Magnetic separation experiment
Previous experiments demonstrated that the optimum conditions of complex nickel removal using magnetic flocculation coupled with EDTC were as follows: 70-mg/L magnetic seeds (350 r/min, 2 min), M EDTC/M Ni = 10 (250 r/min, 2 min), APAM at 1 mg/L (50 r/min, 3 min), and a 5-min static sedimentation time with unregulated pH (EDTC dosage was converted to a rate on mass with Ni). At these optimum conditions, the residual Ni concentrations were less than 0.1 mg/L, a significant drop from the initial concentration of 50 mg/L. The magnetic separation experiments on complex nickel in this study were conducted based on this experimental design and results.

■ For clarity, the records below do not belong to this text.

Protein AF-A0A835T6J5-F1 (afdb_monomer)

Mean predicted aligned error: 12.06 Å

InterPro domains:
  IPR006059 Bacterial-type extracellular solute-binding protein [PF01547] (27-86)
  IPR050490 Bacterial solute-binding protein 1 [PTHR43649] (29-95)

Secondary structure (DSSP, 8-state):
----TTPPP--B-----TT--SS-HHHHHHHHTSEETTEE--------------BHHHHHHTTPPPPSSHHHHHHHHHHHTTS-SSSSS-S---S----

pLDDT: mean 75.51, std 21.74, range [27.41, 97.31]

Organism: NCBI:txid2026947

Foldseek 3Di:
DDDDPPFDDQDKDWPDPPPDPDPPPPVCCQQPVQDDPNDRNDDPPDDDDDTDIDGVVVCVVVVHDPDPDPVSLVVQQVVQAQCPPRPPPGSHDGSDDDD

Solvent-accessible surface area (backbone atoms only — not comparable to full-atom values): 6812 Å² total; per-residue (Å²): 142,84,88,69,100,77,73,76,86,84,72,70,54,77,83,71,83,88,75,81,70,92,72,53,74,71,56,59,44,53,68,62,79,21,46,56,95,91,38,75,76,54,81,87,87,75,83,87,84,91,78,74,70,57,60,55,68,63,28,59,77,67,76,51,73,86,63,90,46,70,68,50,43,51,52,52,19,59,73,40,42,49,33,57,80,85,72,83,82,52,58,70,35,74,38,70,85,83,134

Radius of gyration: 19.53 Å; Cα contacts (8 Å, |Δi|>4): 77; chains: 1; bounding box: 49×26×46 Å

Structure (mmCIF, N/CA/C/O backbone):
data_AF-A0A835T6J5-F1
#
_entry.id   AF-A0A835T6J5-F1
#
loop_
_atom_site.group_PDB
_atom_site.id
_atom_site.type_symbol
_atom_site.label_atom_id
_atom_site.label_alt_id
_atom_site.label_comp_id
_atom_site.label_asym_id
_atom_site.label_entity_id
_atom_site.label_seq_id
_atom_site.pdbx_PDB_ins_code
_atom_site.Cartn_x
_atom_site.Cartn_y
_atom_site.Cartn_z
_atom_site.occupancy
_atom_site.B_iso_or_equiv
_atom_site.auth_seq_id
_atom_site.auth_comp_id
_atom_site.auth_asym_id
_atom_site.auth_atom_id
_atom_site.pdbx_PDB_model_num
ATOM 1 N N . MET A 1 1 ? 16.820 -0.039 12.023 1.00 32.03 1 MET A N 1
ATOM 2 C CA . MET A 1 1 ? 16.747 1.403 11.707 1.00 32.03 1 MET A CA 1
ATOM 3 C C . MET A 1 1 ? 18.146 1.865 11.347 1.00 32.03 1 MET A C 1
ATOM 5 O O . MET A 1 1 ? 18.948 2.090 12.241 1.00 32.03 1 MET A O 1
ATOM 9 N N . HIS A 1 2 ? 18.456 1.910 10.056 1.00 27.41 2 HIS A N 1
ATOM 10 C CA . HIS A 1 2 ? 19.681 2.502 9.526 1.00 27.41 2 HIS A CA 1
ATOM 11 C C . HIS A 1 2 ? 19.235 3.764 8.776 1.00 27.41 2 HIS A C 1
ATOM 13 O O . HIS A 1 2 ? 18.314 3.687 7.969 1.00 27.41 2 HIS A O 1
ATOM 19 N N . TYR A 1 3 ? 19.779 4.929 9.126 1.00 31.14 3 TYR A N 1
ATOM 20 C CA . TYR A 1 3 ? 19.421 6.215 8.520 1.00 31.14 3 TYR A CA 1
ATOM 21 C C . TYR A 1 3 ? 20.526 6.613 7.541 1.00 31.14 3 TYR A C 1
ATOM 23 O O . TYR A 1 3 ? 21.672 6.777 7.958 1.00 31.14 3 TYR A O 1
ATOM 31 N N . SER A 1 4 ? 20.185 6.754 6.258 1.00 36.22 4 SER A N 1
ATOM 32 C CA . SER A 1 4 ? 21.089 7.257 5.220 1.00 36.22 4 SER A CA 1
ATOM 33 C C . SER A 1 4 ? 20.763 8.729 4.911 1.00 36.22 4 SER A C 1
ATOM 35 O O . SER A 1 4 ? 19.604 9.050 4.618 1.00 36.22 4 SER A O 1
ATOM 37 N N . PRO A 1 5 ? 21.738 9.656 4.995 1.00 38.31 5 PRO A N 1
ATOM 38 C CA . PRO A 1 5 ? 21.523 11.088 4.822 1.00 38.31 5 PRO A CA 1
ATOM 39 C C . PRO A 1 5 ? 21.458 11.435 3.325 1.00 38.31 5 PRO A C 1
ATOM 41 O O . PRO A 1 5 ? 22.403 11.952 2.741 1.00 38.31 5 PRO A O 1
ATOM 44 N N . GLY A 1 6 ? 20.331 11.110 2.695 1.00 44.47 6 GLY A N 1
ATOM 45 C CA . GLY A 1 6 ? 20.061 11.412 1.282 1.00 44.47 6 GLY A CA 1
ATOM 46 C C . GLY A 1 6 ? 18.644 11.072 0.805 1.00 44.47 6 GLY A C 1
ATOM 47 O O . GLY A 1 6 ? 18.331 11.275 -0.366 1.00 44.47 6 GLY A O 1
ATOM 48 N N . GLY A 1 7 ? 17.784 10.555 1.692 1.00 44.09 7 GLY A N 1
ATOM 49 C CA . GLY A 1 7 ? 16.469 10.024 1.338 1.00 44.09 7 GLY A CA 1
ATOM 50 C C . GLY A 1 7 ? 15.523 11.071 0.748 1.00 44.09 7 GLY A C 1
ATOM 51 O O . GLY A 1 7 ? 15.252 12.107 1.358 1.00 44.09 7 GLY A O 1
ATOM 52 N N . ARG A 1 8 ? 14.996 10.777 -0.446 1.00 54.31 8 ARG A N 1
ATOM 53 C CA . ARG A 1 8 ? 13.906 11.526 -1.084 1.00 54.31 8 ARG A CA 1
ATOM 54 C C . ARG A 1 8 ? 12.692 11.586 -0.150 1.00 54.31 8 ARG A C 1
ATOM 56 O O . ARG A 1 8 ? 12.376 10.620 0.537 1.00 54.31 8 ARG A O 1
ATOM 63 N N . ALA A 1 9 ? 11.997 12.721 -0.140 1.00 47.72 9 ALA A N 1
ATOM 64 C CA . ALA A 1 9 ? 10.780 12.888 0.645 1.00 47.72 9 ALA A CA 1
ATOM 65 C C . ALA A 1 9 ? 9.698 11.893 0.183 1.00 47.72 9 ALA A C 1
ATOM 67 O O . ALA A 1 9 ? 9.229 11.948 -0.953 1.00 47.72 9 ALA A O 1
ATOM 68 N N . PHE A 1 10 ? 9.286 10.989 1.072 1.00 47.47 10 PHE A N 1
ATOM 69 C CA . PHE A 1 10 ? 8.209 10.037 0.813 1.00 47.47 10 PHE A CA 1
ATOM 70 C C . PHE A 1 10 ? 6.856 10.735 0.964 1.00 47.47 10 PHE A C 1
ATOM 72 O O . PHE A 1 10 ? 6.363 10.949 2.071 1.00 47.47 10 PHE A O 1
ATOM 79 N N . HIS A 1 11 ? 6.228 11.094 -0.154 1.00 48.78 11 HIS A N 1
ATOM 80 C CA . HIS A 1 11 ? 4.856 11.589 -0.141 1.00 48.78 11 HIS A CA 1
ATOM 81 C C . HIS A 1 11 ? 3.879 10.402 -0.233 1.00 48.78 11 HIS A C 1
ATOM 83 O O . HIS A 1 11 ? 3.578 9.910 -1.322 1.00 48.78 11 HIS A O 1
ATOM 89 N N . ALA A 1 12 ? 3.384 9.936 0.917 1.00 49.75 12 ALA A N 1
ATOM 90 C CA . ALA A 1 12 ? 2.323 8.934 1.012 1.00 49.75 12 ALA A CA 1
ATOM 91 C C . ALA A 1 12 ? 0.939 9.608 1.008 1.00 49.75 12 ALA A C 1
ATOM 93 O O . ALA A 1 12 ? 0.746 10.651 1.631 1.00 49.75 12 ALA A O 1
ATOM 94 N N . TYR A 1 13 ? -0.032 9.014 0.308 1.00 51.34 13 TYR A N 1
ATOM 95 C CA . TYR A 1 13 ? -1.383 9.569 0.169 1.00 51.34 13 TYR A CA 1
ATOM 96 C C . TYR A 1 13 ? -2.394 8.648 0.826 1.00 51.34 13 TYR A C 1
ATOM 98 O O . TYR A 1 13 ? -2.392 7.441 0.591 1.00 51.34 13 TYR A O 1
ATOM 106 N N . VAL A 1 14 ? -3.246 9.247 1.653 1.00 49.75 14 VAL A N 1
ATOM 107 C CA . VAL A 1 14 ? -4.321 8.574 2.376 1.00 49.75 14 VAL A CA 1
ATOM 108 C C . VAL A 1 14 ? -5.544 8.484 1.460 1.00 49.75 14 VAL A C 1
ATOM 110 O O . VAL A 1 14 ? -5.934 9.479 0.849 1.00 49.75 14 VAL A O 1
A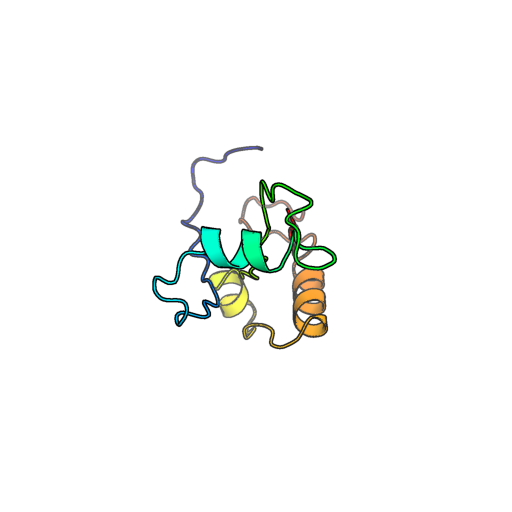TOM 113 N N . LEU A 1 15 ? -6.209 7.332 1.413 1.00 43.12 15 LEU A N 1
ATOM 114 C 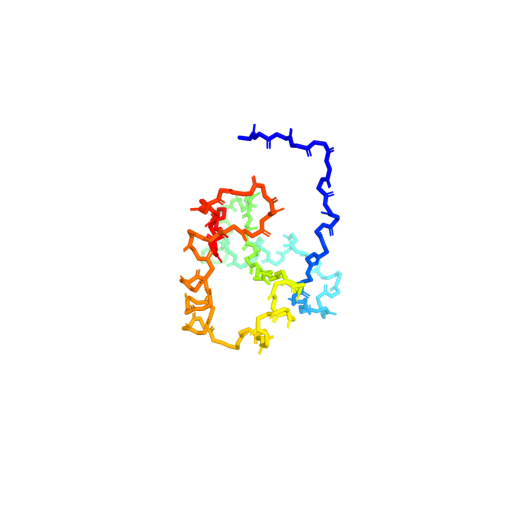CA . LEU A 1 15 ? -7.611 7.264 0.997 1.00 43.12 15 LEU A CA 1
ATOM 115 C C . LEU A 1 15 ? -8.470 7.680 2.204 1.00 43.12 15 LEU A C 1
ATOM 117 O O . LEU A 1 15 ? -8.738 6.854 3.072 1.00 43.12 15 LEU A O 1
ATOM 121 N N . THR A 1 16 ? -8.833 8.960 2.330 1.00 42.06 16 THR A N 1
ATOM 122 C CA . THR A 1 16 ? -9.649 9.438 3.462 1.00 42.06 16 THR A CA 1
ATOM 123 C C . THR A 1 16 ? -11.141 9.448 3.138 1.00 42.06 16 THR A C 1
ATOM 125 O O . THR A 1 16 ? -11.596 10.094 2.195 1.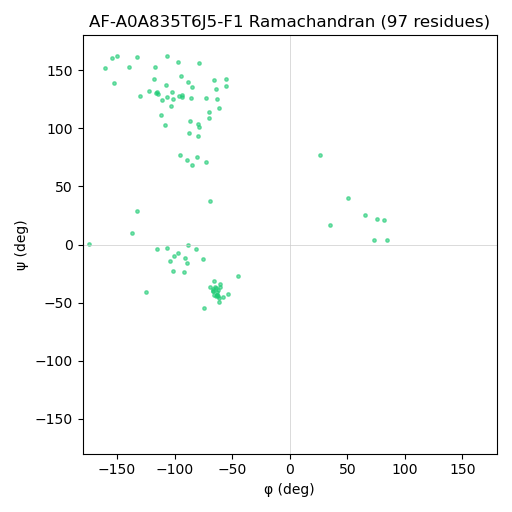00 42.06 16 THR A O 1
ATOM 128 N N . GLY A 1 17 ? -11.931 8.802 3.999 1.00 43.03 17 GLY A N 1
ATOM 129 C CA . GLY A 1 17 ? -13.375 9.019 4.127 1.00 43.03 17 GLY A CA 1
ATOM 130 C C . GLY A 1 17 ? -13.658 10.357 4.813 1.00 43.03 17 GLY A C 1
ATOM 131 O O . GLY A 1 17 ? -14.057 10.395 5.974 1.00 43.03 17 GLY A O 1
ATOM 132 N N . GLN A 1 18 ? -13.398 11.459 4.112 1.00 39.97 18 GLN A N 1
ATOM 133 C CA . GLN A 1 18 ? -13.419 12.842 4.609 1.00 39.97 18 GLN A CA 1
ATOM 134 C C . GLN A 1 18 ? -14.832 13.387 4.961 1.00 39.97 18 GLN A C 1
ATOM 136 O O . GLN A 1 18 ? -15.116 14.557 4.727 1.00 39.97 18 GLN A O 1
ATOM 141 N N . GLN A 1 19 ? -15.732 12.568 5.522 1.00 40.41 19 GLN A N 1
ATOM 142 C CA . GLN A 1 19 ? -17.102 12.956 5.908 1.00 40.41 19 GLN A CA 1
ATOM 143 C C . GLN A 1 19 ? -17.400 12.903 7.413 1.00 40.41 19 GLN A C 1
ATOM 145 O O . GLN A 1 19 ? -18.487 13.301 7.822 1.00 40.41 19 GLN A O 1
ATOM 150 N N . LEU A 1 20 ? -16.476 12.458 8.266 1.00 44.94 20 LEU A N 1
ATOM 151 C CA . LEU A 1 20 ? -16.731 12.389 9.709 1.00 44.94 20 LEU A CA 1
ATOM 152 C C . LEU A 1 20 ? -16.345 13.705 10.391 1.00 44.94 20 LEU A C 1
ATOM 154 O O . LEU A 1 20 ? -15.326 13.802 11.069 1.00 44.94 20 LEU A O 1
ATOM 158 N N . GLY A 1 21 ? -17.167 14.730 10.164 1.00 38.94 21 GLY A N 1
ATOM 159 C CA . GLY A 1 21 ? -17.143 15.955 10.955 1.00 38.94 21 GLY A CA 1
ATOM 160 C C . GLY A 1 21 ? -17.529 15.680 12.410 1.00 38.94 21 GLY A C 1
ATOM 161 O O . GLY A 1 21 ? -18.481 14.950 12.659 1.00 38.94 21 GLY A O 1
ATOM 162 N N . ASP A 1 22 ? -16.751 16.234 13.341 1.00 39.62 22 ASP A N 1
ATOM 163 C CA . ASP A 1 22 ? -17.083 16.754 14.683 1.00 39.62 22 ASP A CA 1
ATOM 164 C C . ASP A 1 22 ? -18.167 16.121 15.589 1.00 39.62 22 ASP A C 1
ATOM 166 O O . ASP A 1 22 ? -18.519 16.697 16.617 1.00 39.62 22 ASP A O 1
ATOM 170 N N . TYR A 1 23 ? -18.626 14.894 15.352 1.00 43.19 23 TYR A N 1
ATOM 171 C CA . TYR A 1 23 ? -19.466 14.157 16.302 1.00 43.19 23 TYR A CA 1
ATOM 172 C C . TYR A 1 23 ? -18.603 13.229 17.158 1.00 43.19 23 TYR A C 1
ATOM 174 O O . TYR A 1 23 ? -18.483 12.031 16.923 1.00 43.19 23 TYR A O 1
ATOM 182 N N . THR A 1 24 ? -17.920 13.844 18.126 1.00 49.28 24 THR A N 1
ATOM 183 C CA . THR A 1 24 ? -17.438 13.255 19.388 1.00 49.28 24 THR A CA 1
ATOM 184 C C . THR A 1 24 ? -17.180 11.738 19.370 1.00 49.28 24 THR A C 1
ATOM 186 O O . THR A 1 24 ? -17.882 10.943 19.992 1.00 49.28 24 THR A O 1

First, a volume of 100-mL simulated wastewater (CA-Ni, TA-Ni, SP-Ni) was placed in a 150-mL beaker, with an initial Ni concentration of 50 mg/L (initial pH values of 3.20, 6.27, and 9.41, respectively) at the room temperature. Then, discrete doses of magnetic seeds were added and stirred at 350 rpm for 2 min. This was followed by the addition of a discrete dose of EDTC; the mixture was then stirred at 250 rpm for 2 min. Finally, 1 mg/L APAM was added, and the mixture was stirred at 50 rpm for 3 min. The mixture was then immediately transferred to the column in the magnetic separation device, with a regulated electrical current. Samples were collected from the outlet column at different time intervals; AAS was used to calculate the removal rate. Figure 1 shows the schematic diagram of the magnetic separation device used in this study.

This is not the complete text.